DIRECTIONS FOR THIS TASK
Below is a listing; repeat exactly the lines from the one containing "Structure (mmCIF, N/CA/C/O" to the one containing "ATOM 2 C CA", both included.

+---+

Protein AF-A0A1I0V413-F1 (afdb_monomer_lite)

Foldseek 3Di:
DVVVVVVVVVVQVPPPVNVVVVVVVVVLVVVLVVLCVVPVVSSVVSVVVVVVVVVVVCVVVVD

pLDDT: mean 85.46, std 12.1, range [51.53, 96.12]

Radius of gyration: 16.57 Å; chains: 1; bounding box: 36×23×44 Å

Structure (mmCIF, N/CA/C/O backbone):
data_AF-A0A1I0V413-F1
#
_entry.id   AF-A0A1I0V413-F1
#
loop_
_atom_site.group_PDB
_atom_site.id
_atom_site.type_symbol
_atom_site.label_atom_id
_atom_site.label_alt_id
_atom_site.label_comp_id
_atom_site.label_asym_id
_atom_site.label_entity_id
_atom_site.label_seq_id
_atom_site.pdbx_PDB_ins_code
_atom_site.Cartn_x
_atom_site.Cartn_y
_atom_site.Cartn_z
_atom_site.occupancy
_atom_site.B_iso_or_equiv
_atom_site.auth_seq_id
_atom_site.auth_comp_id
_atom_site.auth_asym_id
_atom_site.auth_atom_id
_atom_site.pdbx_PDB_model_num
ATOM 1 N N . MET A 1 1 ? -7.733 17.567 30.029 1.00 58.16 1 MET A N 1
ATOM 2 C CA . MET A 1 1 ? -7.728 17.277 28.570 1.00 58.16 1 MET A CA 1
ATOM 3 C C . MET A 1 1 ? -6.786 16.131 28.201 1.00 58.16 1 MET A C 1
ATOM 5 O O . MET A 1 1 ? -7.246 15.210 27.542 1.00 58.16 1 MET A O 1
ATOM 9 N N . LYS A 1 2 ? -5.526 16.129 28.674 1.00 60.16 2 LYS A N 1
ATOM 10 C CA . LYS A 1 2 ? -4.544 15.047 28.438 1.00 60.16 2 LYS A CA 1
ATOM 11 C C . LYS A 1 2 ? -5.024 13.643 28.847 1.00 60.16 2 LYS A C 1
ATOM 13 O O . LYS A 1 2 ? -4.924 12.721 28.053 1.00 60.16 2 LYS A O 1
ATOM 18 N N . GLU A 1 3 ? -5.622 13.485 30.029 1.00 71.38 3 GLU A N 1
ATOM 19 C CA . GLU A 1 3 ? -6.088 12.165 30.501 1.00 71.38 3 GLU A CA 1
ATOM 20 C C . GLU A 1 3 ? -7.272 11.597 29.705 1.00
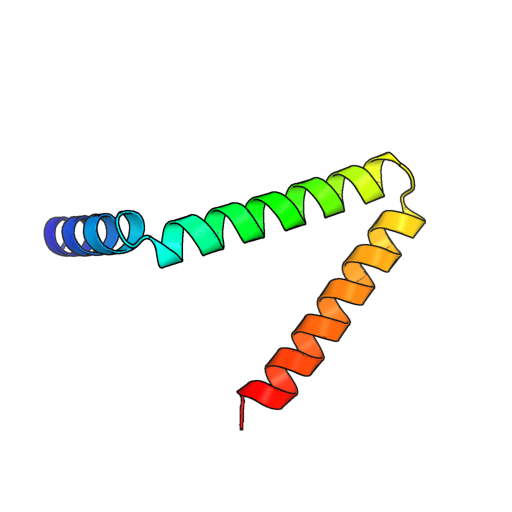 71.38 3 GLU A C 1
ATOM 22 O O . GLU A 1 3 ? -7.356 10.390 29.495 1.00 71.38 3 GLU A O 1
ATOM 27 N N . LYS A 1 4 ? -8.177 12.460 29.220 1.00 69.06 4 LYS A N 1
ATOM 28 C CA . LYS A 1 4 ? -9.277 12.039 28.335 1.00 69.06 4 LYS A CA 1
ATOM 29 C C . LYS A 1 4 ? -8.746 11.559 26.985 1.00 69.06 4 LYS A C 1
ATOM 31 O O . LYS A 1 4 ? -9.249 10.570 26.467 1.00 69.06 4 LYS A O 1
ATOM 36 N N . LEU A 1 5 ? -7.731 12.235 26.443 1.00 71.12 5 LEU A N 1
ATOM 37 C CA . LEU A 1 5 ? -7.092 11.836 25.192 1.00 71.12 5 LEU A CA 1
ATOM 38 C C . LEU A 1 5 ? -6.343 10.507 25.349 1.00 71.12 5 LEU A C 1
ATOM 40 O O . LEU A 1 5 ? -6.501 9.636 24.504 1.00 71.12 5 LEU A O 1
ATOM 44 N N . ASN A 1 6 ? -5.615 10.317 26.455 1.00 71.81 6 ASN A N 1
ATOM 45 C CA . ASN A 1 6 ? -4.939 9.049 26.742 1.00 71.81 6 ASN A CA 1
ATOM 46 C C . ASN A 1 6 ? -5.925 7.888 26.872 1.00 71.81 6 ASN A C 1
ATOM 48 O O . ASN A 1 6 ? -5.705 6.859 26.253 1.00 71.81 6 ASN A O 1
ATOM 52 N N . LYS A 1 7 ? -7.043 8.062 27.587 1.00 75.56 7 LYS A N 1
ATOM 53 C CA . LYS A 1 7 ? -8.072 7.012 27.692 1.00 75.56 7 LYS A CA 1
ATOM 54 C C . LYS A 1 7 ? -8.727 6.676 26.351 1.00 75.56 7 LYS A C 1
ATOM 56 O O . LYS A 1 7 ? -9.075 5.524 26.115 1.00 75.56 7 LYS A O 1
ATOM 61 N N . LEU A 1 8 ? -8.918 7.667 25.479 1.00 73.69 8 LEU A N 1
ATOM 62 C CA . LEU A 1 8 ? -9.445 7.439 24.131 1.00 73.69 8 LEU A CA 1
ATOM 63 C C . LEU A 1 8 ? -8.419 6.744 23.234 1.00 73.69 8 LEU A C 1
ATOM 65 O O . LEU A 1 8 ? -8.787 5.822 22.522 1.00 73.69 8 LEU A O 1
ATOM 69 N N . LEU A 1 9 ? -7.150 7.150 23.287 1.00 68.00 9 LEU A N 1
ATOM 70 C CA . LEU A 1 9 ? -6.068 6.504 22.543 1.00 68.00 9 LEU A CA 1
ATOM 71 C C . LEU A 1 9 ? -5.854 5.069 23.004 1.00 68.00 9 LEU A C 1
ATOM 73 O O . LEU A 1 9 ? -5.768 4.186 22.167 1.00 68.00 9 LEU A O 1
ATOM 77 N N . GLU A 1 10 ? -5.840 4.822 24.309 1.00 68.94 10 GLU A N 1
ATOM 78 C CA . GLU A 1 10 ? -5.738 3.481 24.877 1.00 68.94 10 GLU A CA 1
ATOM 79 C C . GLU A 1 10 ? -6.909 2.616 24.390 1.00 68.94 10 GLU A C 1
ATOM 81 O O . GLU A 1 10 ? -6.699 1.552 23.822 1.00 68.94 10 GLU A O 1
ATOM 86 N N . LYS A 1 11 ? -8.144 3.123 24.452 1.00 68.31 11 LYS A N 1
ATOM 87 C CA . LYS A 1 11 ? -9.320 2.396 23.953 1.00 68.31 11 LYS A CA 1
ATOM 88 C C . LYS A 1 11 ? -9.304 2.159 22.434 1.00 68.31 11 LYS A C 1
ATOM 90 O O . LYS A 1 11 ? -9.799 1.131 21.984 1.00 68.31 11 LYS A O 1
ATOM 95 N N . THR A 1 12 ? -8.759 3.089 21.651 1.00 66.31 12 THR A N 1
ATOM 96 C CA . THR A 1 12 ? -8.630 2.957 20.191 1.00 66.31 12 THR A CA 1
ATOM 97 C C . THR A 1 12 ? -7.516 1.986 19.811 1.00 66.31 12 THR A C 1
ATOM 99 O O . THR A 1 12 ? -7.717 1.165 18.928 1.00 66.31 12 THR A O 1
ATOM 102 N N . ILE A 1 13 ? -6.372 2.029 20.499 1.00 62.97 13 ILE A N 1
ATOM 103 C CA . ILE A 1 13 ? -5.221 1.149 20.249 1.00 62.97 13 ILE A CA 1
ATOM 104 C C . ILE A 1 13 ? -5.529 -0.294 20.673 1.00 62.97 13 ILE A C 1
ATOM 106 O O . ILE A 1 13 ? -5.114 -1.224 19.991 1.00 62.97 13 ILE A O 1
ATOM 110 N N . PHE A 1 14 ? -6.298 -0.490 21.750 1.00 64.50 14 PHE A N 1
ATOM 111 C CA . PHE A 1 14 ? -6.761 -1.812 22.192 1.00 64.50 14 PHE A CA 1
ATOM 112 C C . PHE A 1 14 ? -7.972 -2.346 21.411 1.00 64.50 14 PHE A C 1
ATOM 114 O O . PHE A 1 14 ? -8.469 -3.428 21.718 1.00 64.50 14 PHE A O 1
ATOM 121 N N . ASN A 1 15 ? -8.469 -1.617 20.409 1.00 74.44 15 ASN A N 1
ATOM 122 C CA . ASN A 1 15 ? -9.520 -2.129 19.544 1.00 74.44 15 ASN A CA 1
ATOM 123 C C . ASN A 1 15 ? -8.894 -3.065 18.500 1.00 74.44 15 ASN A C 1
ATOM 125 O O . ASN A 1 15 ? -8.089 -2.626 17.681 1.00 74.44 15 ASN A O 1
ATOM 129 N N . GLU A 1 16 ? -9.268 -4.344 18.509 1.00 75.00 16 GLU A N 1
ATOM 130 C CA . GLU A 1 16 ? -8.750 -5.359 17.577 1.00 75.00 16 GLU A CA 1
ATOM 131 C C . GLU A 1 16 ? -8.876 -4.919 16.110 1.00 75.00 16 GLU A C 1
ATOM 133 O O . GLU A 1 16 ? -7.969 -5.143 15.310 1.00 75.00 16 GLU A O 1
ATOM 138 N N . LEU A 1 17 ? -9.951 -4.196 15.777 1.00 79.56 17 LEU A N 1
ATOM 139 C CA . LEU A 1 17 ? -10.163 -3.607 14.452 1.00 79.56 17 LEU A CA 1
ATOM 140 C C . LEU A 1 17 ? -9.074 -2.593 14.076 1.00 79.56 17 LEU A C 1
ATOM 142 O O . LEU A 1 17 ? -8.564 -2.626 12.962 1.00 79.56 17 LEU A O 1
ATOM 146 N N . PHE A 1 18 ? -8.663 -1.739 15.015 1.00 82.00 18 PHE A N 1
ATOM 147 C CA . PHE A 1 18 ? -7.614 -0.750 14.772 1.00 82.00 18 PHE A CA 1
ATOM 148 C C . PHE A 1 18 ? -6.256 -1.418 14.541 1.00 82.00 18 PHE A C 1
ATOM 150 O O . PHE A 1 18 ? -5.496 -0.998 13.673 1.00 82.00 18 PHE A O 1
ATOM 157 N N . VAL A 1 19 ? -5.956 -2.484 15.287 1.00 84.81 19 VAL A N 1
ATOM 158 C CA . VAL A 1 19 ? -4.727 -3.264 15.091 1.00 84.81 19 VAL A CA 1
ATOM 159 C 
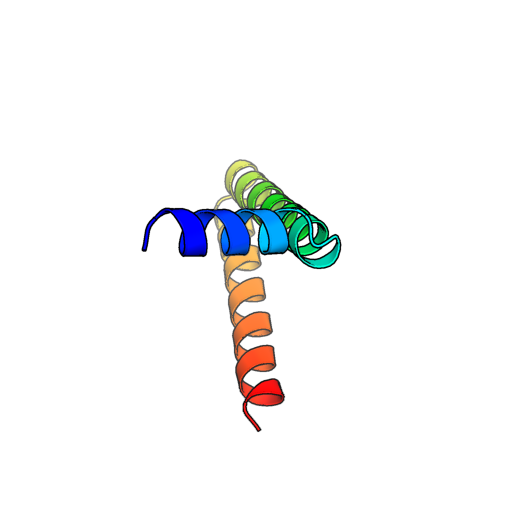C . VAL A 1 19 ? -4.708 -3.879 13.689 1.00 84.81 19 VAL A C 1
ATOM 161 O O . VAL A 1 19 ? -3.710 -3.742 12.982 1.00 84.81 19 VAL A O 1
ATOM 164 N N . ILE A 1 20 ? -5.816 -4.490 13.258 1.00 88.25 20 ILE A N 1
ATOM 165 C CA . ILE A 1 20 ? -5.958 -5.063 11.911 1.00 88.25 20 ILE A CA 1
ATOM 166 C C . ILE A 1 20 ? -5.768 -3.990 10.833 1.00 88.25 20 ILE A C 1
ATOM 168 O O . ILE A 1 20 ? -4.994 -4.206 9.898 1.00 88.25 20 ILE A O 1
ATOM 172 N N . ASP A 1 21 ? -6.401 -2.824 10.985 1.00 85.50 21 ASP A N 1
ATOM 173 C CA . ASP A 1 21 ? -6.256 -1.706 10.048 1.00 85.50 21 ASP A CA 1
ATOM 174 C C . ASP A 1 21 ? -4.793 -1.252 9.944 1.00 85.50 21 ASP A C 1
ATOM 176 O O . ASP A 1 21 ? -4.260 -1.087 8.845 1.00 85.50 21 ASP A O 1
ATOM 180 N N . VAL A 1 22 ? -4.096 -1.108 11.075 1.00 90.12 22 VAL A N 1
ATOM 181 C CA . VAL A 1 22 ? -2.676 -0.725 11.099 1.00 90.12 22 VAL A CA 1
ATOM 182 C C . VAL A 1 22 ? -1.805 -1.765 10.390 1.00 90.12 22 VAL A C 1
ATOM 184 O O . VAL A 1 22 ? -0.974 -1.390 9.562 1.00 90.12 22 VAL A O 1
ATOM 187 N N . PHE A 1 23 ? -2.003 -3.062 10.651 1.00 92.19 23 PHE A N 1
ATOM 188 C CA . PHE A 1 23 ? -1.271 -4.125 9.950 1.00 92.19 23 PHE A CA 1
ATOM 189 C C . PHE A 1 23 ? -1.541 -4.112 8.443 1.00 92.19 23 PHE A C 1
ATOM 191 O O . PHE A 1 23 ? -0.609 -4.275 7.651 1.00 92.19 23 PHE A O 1
ATOM 198 N N . PHE A 1 24 ? -2.787 -3.867 8.038 1.00 90.06 24 PHE A N 1
ATOM 199 C CA . PHE A 1 24 ? -3.162 -3.728 6.635 1.00 90.06 24 PHE A CA 1
ATOM 200 C C . PHE A 1 24 ? -2.431 -2.554 5.965 1.00 90.06 24 PHE A C 1
ATOM 202 O O . PHE A 1 24 ? -1.813 -2.733 4.911 1.00 90.06 24 PHE A O 1
ATOM 209 N N . PHE A 1 25 ? -2.414 -1.376 6.598 1.00 91.25 25 PHE A N 1
ATOM 210 C CA . PHE A 1 25 ? -1.689 -0.212 6.079 1.00 91.25 25 PHE A CA 1
ATOM 211 C C . PHE A 1 25 ? -0.178 -0.450 5.997 1.00 91.25 25 PHE A C 1
ATOM 213 O O . PHE A 1 25 ? 0.440 -0.099 4.991 1.00 91.25 25 PHE A O 1
ATOM 220 N N . ILE A 1 26 ? 0.419 -1.086 7.009 1.00 94.56 26 ILE A N 1
ATOM 221 C CA . ILE A 1 26 ? 1.841 -1.458 6.987 1.00 94.56 26 ILE A CA 1
ATOM 222 C C . ILE A 1 26 ? 2.128 -2.399 5.810 1.00 94.56 26 ILE A C 1
ATOM 224 O O . ILE A 1 26 ? 3.094 -2.184 5.077 1.00 94.56 26 ILE A O 1
ATOM 228 N N . GLY A 1 27 ? 1.272 -3.398 5.579 1.00 95.06 27 GLY A N 1
ATOM 229 C CA . GLY A 1 27 ? 1.394 -4.316 4.446 1.00 95.06 27 GLY A CA 1
ATOM 230 C C . GLY A 1 27 ? 1.374 -3.594 3.097 1.00 95.06 27 GLY A C 1
ATOM 231 O O . GLY A 1 27 ? 2.254 -3.819 2.266 1.00 95.06 27 GLY A O 1
ATOM 232 N N . ILE A 1 28 ? 0.430 -2.668 2.899 1.00 93.81 28 ILE A N 1
ATOM 233 C CA . ILE A 1 28 ? 0.359 -1.846 1.679 1.00 93.81 28 ILE A CA 1
ATOM 234 C C . ILE A 1 28 ? 1.646 -1.043 1.478 1.00 93.81 28 ILE A C 1
ATOM 236 O O . ILE A 1 28 ? 2.162 -0.984 0.359 1.00 93.81 28 ILE A O 1
ATOM 240 N N . ILE A 1 29 ? 2.179 -0.436 2.540 1.00 94.00 29 ILE A N 1
ATOM 241 C CA . ILE A 1 29 ? 3.410 0.359 2.470 1.00 94.00 29 ILE A CA 1
ATOM 242 C C . ILE A 1 29 ? 4.590 -0.518 2.051 1.00 94.00 29 ILE A C 1
ATOM 244 O O . ILE A 1 29 ? 5.318 -0.145 1.131 1.00 94.00 29 ILE A O 1
ATOM 248 N N . ILE A 1 30 ? 4.756 -1.688 2.674 1.00 95.62 30 ILE A N 1
ATOM 249 C CA . ILE A 1 30 ? 5.839 -2.621 2.343 1.00 95.62 30 ILE A CA 1
ATOM 250 C C . ILE A 1 30 ? 5.743 -3.034 0.875 1.00 95.62 30 ILE A C 1
ATOM 252 O O . ILE A 1 30 ? 6.714 -2.870 0.144 1.00 95.62 30 ILE A O 1
ATOM 256 N N . VAL A 1 31 ? 4.571 -3.483 0.414 1.00 94.12 31 VAL A N 1
ATOM 257 C CA . VAL A 1 31 ? 4.368 -3.899 -0.986 1.00 94.12 31 VAL A CA 1
ATOM 258 C C . VAL A 1 31 ? 4.664 -2.752 -1.951 1.00 94.12 31 VAL A C 1
ATOM 260 O O . VAL A 1 31 ? 5.348 -2.948 -2.955 1.00 94.12 31 VAL A O 1
ATOM 263 N N . THR A 1 32 ? 4.205 -1.540 -1.633 1.00 94.00 32 THR A N 1
ATOM 264 C CA . THR A 1 32 ? 4.469 -0.351 -2.451 1.00 94.00 32 THR A CA 1
ATOM 265 C C . THR A 1 32 ? 5.970 -0.095 -2.564 1.00 94.00 32 THR A C 1
ATOM 267 O O . THR A 1 32 ? 6.490 0.014 -3.673 1.00 94.00 32 THR A O 1
ATOM 270 N N . ILE A 1 33 ? 6.684 -0.050 -1.435 1.00 94.50 33 ILE A N 1
ATOM 271 C CA . ILE A 1 33 ? 8.131 0.194 -1.402 1.00 94.50 33 ILE A CA 1
ATOM 272 C C . ILE A 1 33 ? 8.884 -0.912 -2.144 1.00 94.50 33 ILE A C 1
ATOM 274 O O . ILE A 1 33 ? 9.746 -0.612 -2.967 1.00 94.50 33 ILE A O 1
ATOM 278 N N . THR A 1 34 ? 8.543
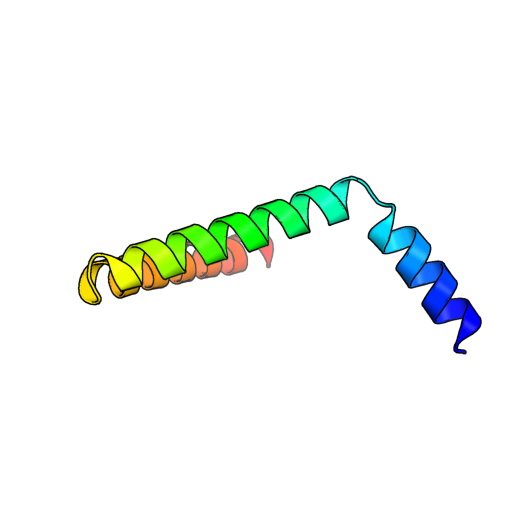 -2.179 -1.912 1.00 95.94 34 THR A N 1
ATOM 279 C CA . THR A 1 34 ? 9.150 -3.312 -2.617 1.00 95.94 34 THR A CA 1
ATOM 280 C C . THR A 1 34 ? 8.963 -3.188 -4.129 1.00 95.94 34 THR A C 1
ATOM 282 O O . THR A 1 34 ? 9.925 -3.371 -4.871 1.00 95.94 34 THR A O 1
ATOM 285 N N . ASN A 1 35 ? 7.775 -2.792 -4.596 1.00 94.00 35 ASN A N 1
ATOM 286 C CA . ASN A 1 35 ? 7.523 -2.573 -6.020 1.00 94.00 35 ASN A CA 1
ATOM 287 C C . ASN A 1 35 ? 8.390 -1.445 -6.596 1.00 94.00 35 ASN A C 1
ATOM 289 O O . ASN A 1 35 ? 8.939 -1.613 -7.683 1.00 94.00 35 ASN A O 1
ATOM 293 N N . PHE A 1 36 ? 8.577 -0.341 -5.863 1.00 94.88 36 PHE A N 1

+---+

ANSWER SPACE
Structure (mmCIF, N/CA/C/O backbone):
data_AF-A0A1I0V413-F1
#
_entry.id   AF-A0A1I0V413-F1
#
loop_
_atom_site.group_PDB
_atom_site.id
_atom_site.type_symbol
_atom_site.label_atom_id
_atom_site.label_alt_id
_atom_site.label_comp_id
_atom_site.label_asym_id
_atom_site.label_entity_id
_atom_site.label_seq_id
_atom_site.pdbx_PDB_ins_code
_atom_site.Cartn_x
_atom_site.Cartn_y
_atom_site.Cartn_z
_atom_site.occupancy
_atom_site.B_iso_or_equiv
_atom_site.auth_seq_id
_atom_site.auth_comp_id
_atom_site.auth_asym_id
_atom_site.auth_atom_id
_atom_site.pdbx_PDB_model_num
ATOM 1 N N . MET A 1 1 ? -7.733 17.567 30.029 1.00 58.16 1 MET A N 1
ATOM 2 C CA . MET A 1 1 ? -7.728 17.277 28.570 1.00 58.16 1 MET A CA 1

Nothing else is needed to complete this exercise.